Source: Android Central
What you need to know
- The U.S. Commerce Department was set to put new bans on the sale of U.S. technology to Huawei.
- Pentagon officials reportedly disagreed with the ban, and the Commerce Department has pulled the ruling.
- A Trump administration Cabinet meeting next week will likely decide the fate of this ban.
Earlier today, we found out that the U.S. Commerce Department had put forth a ruling that would further limit the sale of U.S. technology to Huawei. Now, it turns out, the Commerce Department has pulled the ruling, citing disagreements from within the Pentagon. According to Reuters, Pentagon officials are siding with some U.S. businesses that don't want the government to regulate the sale of U.S. products to Huawei.
These businesses are pushing back against the measure because, they say, it will encourage Huawei to rely even less on the U.S. than it already does. Huawei founder and CEO Ren Zhengfei has already stated that the company plans to make more changes to reduce American influence over its supply lines and sales, and it appears that the fears of U.S. businesses follow along this same line of thinking. Essentially, further bans from the U.S. government would only hurt U.S. interests and businesses while affecting Huawei very little.
Given the difference in opinion within the Trump administration on how to handle Huawei, there's little telling what will happen to this ruling during the scheduled Cabinet meeting next week. As it stands, next week's meeting is set to cover this very topic and could result in a revised version of the ruling from the U.S. Commerce Department. Many government officials, including prominent Senators and House members, have expressed their displeasure at the lack of control over foreign supply lines, including the inability to properly regulate the sale of U.S. goods to the China.

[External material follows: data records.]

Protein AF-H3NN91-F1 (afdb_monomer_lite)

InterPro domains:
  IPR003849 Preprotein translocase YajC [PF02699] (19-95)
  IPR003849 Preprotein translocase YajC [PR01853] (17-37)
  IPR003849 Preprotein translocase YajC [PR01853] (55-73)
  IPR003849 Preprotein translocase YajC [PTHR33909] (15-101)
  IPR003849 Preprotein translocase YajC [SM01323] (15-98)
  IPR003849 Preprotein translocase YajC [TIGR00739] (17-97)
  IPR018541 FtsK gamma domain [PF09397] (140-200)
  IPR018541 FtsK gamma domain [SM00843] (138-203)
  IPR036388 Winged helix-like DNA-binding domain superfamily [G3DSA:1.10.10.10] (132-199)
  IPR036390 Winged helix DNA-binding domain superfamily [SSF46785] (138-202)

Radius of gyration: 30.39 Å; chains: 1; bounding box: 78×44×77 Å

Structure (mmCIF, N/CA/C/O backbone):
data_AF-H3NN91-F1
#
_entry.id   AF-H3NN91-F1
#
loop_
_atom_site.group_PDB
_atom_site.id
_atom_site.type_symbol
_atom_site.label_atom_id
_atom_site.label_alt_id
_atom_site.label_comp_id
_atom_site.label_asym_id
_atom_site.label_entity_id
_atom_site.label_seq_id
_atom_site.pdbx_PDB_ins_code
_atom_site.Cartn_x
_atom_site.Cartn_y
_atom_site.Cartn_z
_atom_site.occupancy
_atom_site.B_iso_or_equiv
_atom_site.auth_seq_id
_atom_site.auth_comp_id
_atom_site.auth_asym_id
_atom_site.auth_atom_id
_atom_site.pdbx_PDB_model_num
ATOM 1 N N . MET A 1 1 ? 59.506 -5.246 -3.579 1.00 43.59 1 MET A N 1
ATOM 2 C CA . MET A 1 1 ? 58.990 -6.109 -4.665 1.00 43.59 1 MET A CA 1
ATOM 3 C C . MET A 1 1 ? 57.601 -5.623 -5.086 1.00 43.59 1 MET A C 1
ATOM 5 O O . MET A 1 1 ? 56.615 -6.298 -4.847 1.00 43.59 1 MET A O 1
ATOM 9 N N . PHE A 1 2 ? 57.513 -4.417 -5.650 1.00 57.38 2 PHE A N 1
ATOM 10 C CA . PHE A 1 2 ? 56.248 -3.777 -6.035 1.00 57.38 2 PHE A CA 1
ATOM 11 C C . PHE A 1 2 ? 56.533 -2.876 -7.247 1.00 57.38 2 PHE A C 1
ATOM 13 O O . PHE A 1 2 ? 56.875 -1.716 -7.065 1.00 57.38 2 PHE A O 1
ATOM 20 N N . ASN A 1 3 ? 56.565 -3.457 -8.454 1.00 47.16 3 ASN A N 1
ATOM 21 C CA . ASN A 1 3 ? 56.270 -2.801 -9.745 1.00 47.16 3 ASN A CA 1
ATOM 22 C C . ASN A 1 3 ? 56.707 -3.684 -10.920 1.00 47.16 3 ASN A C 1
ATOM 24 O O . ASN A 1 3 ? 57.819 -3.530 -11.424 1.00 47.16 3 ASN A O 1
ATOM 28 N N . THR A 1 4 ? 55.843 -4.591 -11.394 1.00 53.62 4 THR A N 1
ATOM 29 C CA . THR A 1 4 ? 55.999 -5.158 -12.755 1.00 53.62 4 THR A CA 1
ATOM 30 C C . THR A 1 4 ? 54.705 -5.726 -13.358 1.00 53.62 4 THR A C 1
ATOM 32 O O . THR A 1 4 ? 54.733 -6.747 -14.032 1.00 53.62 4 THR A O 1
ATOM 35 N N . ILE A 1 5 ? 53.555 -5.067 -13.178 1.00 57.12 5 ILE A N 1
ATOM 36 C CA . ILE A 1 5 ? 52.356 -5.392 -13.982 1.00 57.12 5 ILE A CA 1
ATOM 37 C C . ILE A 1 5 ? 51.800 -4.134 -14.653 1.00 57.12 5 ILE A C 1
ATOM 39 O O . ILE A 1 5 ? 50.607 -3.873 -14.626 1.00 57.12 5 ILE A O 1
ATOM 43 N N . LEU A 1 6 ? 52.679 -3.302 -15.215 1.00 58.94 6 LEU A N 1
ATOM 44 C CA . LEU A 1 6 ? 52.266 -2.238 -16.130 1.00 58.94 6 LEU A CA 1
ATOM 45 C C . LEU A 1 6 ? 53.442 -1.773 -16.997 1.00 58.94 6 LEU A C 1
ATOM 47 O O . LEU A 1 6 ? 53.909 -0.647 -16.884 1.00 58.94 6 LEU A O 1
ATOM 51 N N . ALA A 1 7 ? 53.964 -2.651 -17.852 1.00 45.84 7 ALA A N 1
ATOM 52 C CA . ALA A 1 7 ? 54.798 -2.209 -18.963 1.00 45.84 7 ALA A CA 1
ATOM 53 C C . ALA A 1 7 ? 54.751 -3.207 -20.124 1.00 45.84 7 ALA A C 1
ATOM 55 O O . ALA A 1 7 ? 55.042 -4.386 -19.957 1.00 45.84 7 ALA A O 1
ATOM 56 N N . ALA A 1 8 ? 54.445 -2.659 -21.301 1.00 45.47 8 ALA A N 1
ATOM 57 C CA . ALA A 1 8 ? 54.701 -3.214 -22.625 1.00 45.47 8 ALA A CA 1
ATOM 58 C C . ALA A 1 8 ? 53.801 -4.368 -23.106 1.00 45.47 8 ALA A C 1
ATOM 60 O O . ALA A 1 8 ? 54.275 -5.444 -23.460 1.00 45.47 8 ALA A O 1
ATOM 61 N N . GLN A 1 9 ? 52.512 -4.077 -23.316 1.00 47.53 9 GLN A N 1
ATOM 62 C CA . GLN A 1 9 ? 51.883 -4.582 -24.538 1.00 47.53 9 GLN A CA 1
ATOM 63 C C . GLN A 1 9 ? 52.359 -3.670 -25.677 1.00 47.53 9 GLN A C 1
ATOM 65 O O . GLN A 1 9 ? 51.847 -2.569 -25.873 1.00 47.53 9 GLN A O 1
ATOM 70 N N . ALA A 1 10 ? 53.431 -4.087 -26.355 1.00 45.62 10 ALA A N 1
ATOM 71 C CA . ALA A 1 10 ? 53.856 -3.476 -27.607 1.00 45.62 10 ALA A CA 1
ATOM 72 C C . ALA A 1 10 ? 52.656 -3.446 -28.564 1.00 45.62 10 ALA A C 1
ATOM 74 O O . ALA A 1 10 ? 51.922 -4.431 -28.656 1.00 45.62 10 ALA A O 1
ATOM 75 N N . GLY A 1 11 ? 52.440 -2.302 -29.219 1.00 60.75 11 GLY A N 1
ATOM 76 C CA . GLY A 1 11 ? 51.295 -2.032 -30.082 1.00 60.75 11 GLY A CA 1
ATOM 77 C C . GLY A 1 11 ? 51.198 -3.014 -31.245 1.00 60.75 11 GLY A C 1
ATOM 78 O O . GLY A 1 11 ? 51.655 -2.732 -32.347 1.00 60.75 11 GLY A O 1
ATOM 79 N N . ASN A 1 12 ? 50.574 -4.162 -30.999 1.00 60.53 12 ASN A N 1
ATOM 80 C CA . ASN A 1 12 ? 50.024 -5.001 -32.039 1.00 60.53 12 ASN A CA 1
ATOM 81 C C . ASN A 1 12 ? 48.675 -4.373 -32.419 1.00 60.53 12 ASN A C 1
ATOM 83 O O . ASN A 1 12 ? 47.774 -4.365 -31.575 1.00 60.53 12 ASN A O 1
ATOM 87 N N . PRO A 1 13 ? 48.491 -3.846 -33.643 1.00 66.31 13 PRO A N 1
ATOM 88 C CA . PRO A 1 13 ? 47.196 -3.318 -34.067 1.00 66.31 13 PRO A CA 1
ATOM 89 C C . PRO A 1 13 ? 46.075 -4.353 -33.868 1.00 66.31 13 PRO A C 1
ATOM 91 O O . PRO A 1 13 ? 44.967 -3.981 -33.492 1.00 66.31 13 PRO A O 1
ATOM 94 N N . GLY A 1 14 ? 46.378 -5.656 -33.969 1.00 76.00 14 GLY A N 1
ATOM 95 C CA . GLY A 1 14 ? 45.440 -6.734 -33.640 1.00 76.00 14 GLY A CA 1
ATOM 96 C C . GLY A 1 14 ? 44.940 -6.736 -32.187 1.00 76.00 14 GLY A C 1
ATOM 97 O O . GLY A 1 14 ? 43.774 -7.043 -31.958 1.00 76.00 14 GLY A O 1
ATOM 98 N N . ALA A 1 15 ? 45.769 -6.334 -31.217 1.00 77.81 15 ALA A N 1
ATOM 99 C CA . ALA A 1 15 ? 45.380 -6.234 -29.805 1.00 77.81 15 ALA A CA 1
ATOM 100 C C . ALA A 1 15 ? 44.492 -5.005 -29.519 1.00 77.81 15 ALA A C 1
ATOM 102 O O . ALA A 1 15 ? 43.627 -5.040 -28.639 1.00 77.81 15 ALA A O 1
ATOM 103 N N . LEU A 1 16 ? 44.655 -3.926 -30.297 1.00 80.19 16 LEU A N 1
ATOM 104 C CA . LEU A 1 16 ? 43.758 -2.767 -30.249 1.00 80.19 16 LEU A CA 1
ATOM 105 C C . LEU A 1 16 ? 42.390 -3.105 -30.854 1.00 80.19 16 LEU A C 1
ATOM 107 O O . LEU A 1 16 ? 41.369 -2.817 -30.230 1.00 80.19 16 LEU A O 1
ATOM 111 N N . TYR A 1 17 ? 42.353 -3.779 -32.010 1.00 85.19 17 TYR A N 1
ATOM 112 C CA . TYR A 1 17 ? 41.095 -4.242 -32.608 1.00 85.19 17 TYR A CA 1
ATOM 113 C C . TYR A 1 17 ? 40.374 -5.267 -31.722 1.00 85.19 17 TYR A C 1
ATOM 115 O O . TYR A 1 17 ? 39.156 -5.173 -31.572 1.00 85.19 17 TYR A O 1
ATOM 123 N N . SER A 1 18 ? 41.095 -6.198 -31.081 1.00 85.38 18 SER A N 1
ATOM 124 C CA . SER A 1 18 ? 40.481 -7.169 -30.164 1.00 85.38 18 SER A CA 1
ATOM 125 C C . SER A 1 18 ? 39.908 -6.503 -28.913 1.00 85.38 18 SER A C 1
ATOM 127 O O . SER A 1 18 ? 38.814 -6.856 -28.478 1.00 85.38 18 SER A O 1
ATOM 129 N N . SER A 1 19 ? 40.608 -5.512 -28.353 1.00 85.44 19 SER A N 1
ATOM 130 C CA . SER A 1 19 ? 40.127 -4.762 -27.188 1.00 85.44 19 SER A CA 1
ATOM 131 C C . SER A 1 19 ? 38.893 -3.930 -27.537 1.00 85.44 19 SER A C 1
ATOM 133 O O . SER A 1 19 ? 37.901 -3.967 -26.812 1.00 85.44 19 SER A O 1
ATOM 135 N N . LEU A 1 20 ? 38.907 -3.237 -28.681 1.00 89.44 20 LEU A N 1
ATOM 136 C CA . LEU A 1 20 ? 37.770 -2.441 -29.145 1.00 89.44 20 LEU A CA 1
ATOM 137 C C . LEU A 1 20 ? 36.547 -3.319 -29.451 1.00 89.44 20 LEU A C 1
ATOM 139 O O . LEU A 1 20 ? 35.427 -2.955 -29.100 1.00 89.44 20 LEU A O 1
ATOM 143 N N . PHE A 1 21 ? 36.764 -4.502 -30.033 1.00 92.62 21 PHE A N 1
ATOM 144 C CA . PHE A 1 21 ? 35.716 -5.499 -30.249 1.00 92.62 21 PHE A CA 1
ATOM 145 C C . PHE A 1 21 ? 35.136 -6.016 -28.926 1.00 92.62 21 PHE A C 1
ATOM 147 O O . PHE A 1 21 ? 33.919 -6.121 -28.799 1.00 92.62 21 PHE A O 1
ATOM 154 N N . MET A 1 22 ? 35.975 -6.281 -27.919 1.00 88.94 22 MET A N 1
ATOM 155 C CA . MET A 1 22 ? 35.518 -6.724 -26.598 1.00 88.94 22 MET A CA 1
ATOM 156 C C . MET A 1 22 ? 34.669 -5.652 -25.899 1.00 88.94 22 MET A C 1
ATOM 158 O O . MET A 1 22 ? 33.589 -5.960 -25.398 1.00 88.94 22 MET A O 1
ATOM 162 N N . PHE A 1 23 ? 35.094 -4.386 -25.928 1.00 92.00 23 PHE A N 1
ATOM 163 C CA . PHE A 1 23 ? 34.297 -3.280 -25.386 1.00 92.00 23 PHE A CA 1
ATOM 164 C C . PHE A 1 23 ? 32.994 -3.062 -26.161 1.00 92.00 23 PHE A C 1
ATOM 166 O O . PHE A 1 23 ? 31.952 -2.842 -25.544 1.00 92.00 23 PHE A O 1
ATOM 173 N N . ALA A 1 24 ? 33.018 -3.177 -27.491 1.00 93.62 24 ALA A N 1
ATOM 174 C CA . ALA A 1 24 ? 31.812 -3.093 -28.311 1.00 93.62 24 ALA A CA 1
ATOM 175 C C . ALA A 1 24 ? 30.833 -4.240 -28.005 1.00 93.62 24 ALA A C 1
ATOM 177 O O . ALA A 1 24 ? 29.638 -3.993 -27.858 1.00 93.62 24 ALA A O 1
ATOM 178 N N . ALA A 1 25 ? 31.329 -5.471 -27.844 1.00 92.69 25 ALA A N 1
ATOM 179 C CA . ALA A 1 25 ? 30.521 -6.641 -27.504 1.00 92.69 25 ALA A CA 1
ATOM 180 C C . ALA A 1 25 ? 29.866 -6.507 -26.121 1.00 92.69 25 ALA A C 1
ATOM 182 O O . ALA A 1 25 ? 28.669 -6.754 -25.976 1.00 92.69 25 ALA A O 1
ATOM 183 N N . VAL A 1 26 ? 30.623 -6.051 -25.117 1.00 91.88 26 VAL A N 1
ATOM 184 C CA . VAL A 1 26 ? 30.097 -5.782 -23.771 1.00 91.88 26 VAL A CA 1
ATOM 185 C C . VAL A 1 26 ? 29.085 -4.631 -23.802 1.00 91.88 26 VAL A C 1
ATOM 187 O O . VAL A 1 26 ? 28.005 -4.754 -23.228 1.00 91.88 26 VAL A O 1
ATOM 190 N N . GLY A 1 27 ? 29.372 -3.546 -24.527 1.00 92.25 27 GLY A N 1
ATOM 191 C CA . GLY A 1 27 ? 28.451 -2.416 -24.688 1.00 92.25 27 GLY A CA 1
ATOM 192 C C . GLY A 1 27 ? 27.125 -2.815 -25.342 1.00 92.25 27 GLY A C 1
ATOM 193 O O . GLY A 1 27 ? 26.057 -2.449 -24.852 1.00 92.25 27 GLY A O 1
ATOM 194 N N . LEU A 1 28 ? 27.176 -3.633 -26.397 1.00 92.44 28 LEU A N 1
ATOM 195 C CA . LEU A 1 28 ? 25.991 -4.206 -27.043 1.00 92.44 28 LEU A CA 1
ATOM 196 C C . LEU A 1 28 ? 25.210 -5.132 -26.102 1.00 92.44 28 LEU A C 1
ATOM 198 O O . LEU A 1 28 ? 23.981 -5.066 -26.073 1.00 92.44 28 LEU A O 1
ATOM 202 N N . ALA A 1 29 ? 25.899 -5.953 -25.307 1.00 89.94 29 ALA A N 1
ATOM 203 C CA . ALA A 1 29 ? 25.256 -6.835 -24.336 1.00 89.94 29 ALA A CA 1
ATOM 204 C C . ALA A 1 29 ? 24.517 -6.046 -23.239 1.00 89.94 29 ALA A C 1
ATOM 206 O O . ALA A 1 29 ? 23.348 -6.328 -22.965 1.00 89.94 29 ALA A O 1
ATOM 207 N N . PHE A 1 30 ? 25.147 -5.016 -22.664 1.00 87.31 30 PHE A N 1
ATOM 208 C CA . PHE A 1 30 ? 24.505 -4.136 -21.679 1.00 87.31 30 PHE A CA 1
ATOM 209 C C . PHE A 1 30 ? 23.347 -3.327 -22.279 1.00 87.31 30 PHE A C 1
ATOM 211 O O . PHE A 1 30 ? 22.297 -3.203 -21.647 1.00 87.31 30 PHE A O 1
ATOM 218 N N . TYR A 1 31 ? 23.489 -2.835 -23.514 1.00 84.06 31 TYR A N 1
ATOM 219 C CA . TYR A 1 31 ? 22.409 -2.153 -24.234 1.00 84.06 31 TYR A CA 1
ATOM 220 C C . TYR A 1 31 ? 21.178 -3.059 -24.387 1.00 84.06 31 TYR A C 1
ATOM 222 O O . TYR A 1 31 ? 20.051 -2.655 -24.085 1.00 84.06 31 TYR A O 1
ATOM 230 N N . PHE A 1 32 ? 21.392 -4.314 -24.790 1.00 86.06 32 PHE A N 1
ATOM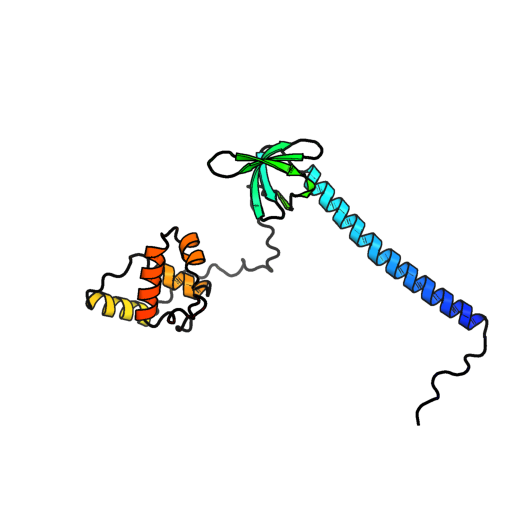 231 C CA . PHE A 1 32 ? 20.306 -5.272 -24.989 1.00 86.06 32 PHE A CA 1
ATOM 232 C C . PHE A 1 32 ? 19.657 -5.711 -23.668 1.00 86.06 32 PHE A C 1
ATOM 234 O O . PHE A 1 32 ? 18.439 -5.902 -23.611 1.00 86.06 32 PHE A O 1
ATOM 241 N N . LEU A 1 33 ? 20.449 -5.832 -22.597 1.00 82.25 33 LEU A N 1
ATOM 242 C CA . LEU A 1 33 ? 19.959 -6.202 -21.269 1.00 82.25 33 LEU A CA 1
ATOM 243 C C . LEU A 1 33 ? 19.166 -5.095 -20.574 1.00 82.25 33 LEU A C 1
ATOM 245 O O . LEU A 1 33 ? 18.257 -5.433 -19.830 1.00 82.25 33 LEU A O 1
ATOM 249 N N . ILE A 1 34 ? 19.454 -3.810 -20.805 1.00 82.88 34 ILE A N 1
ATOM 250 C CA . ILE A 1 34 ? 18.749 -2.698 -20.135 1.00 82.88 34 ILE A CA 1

Huawei is feverishly working to move away from Google's Android and create its own ecosystem based on the open-source version of Android, including Huawei's own software traits. Google has important hooks into Android, including search, the Google Play app store and accompanying ecosystem, and several dozen apps that many Android users rely on daily.
So far, we've seen Huawei launch their own version of Instant Apps, spend millions of dollars to court developers into porting apps to their app store, and have even made significant headway into their own version of Android, called Harmony OS.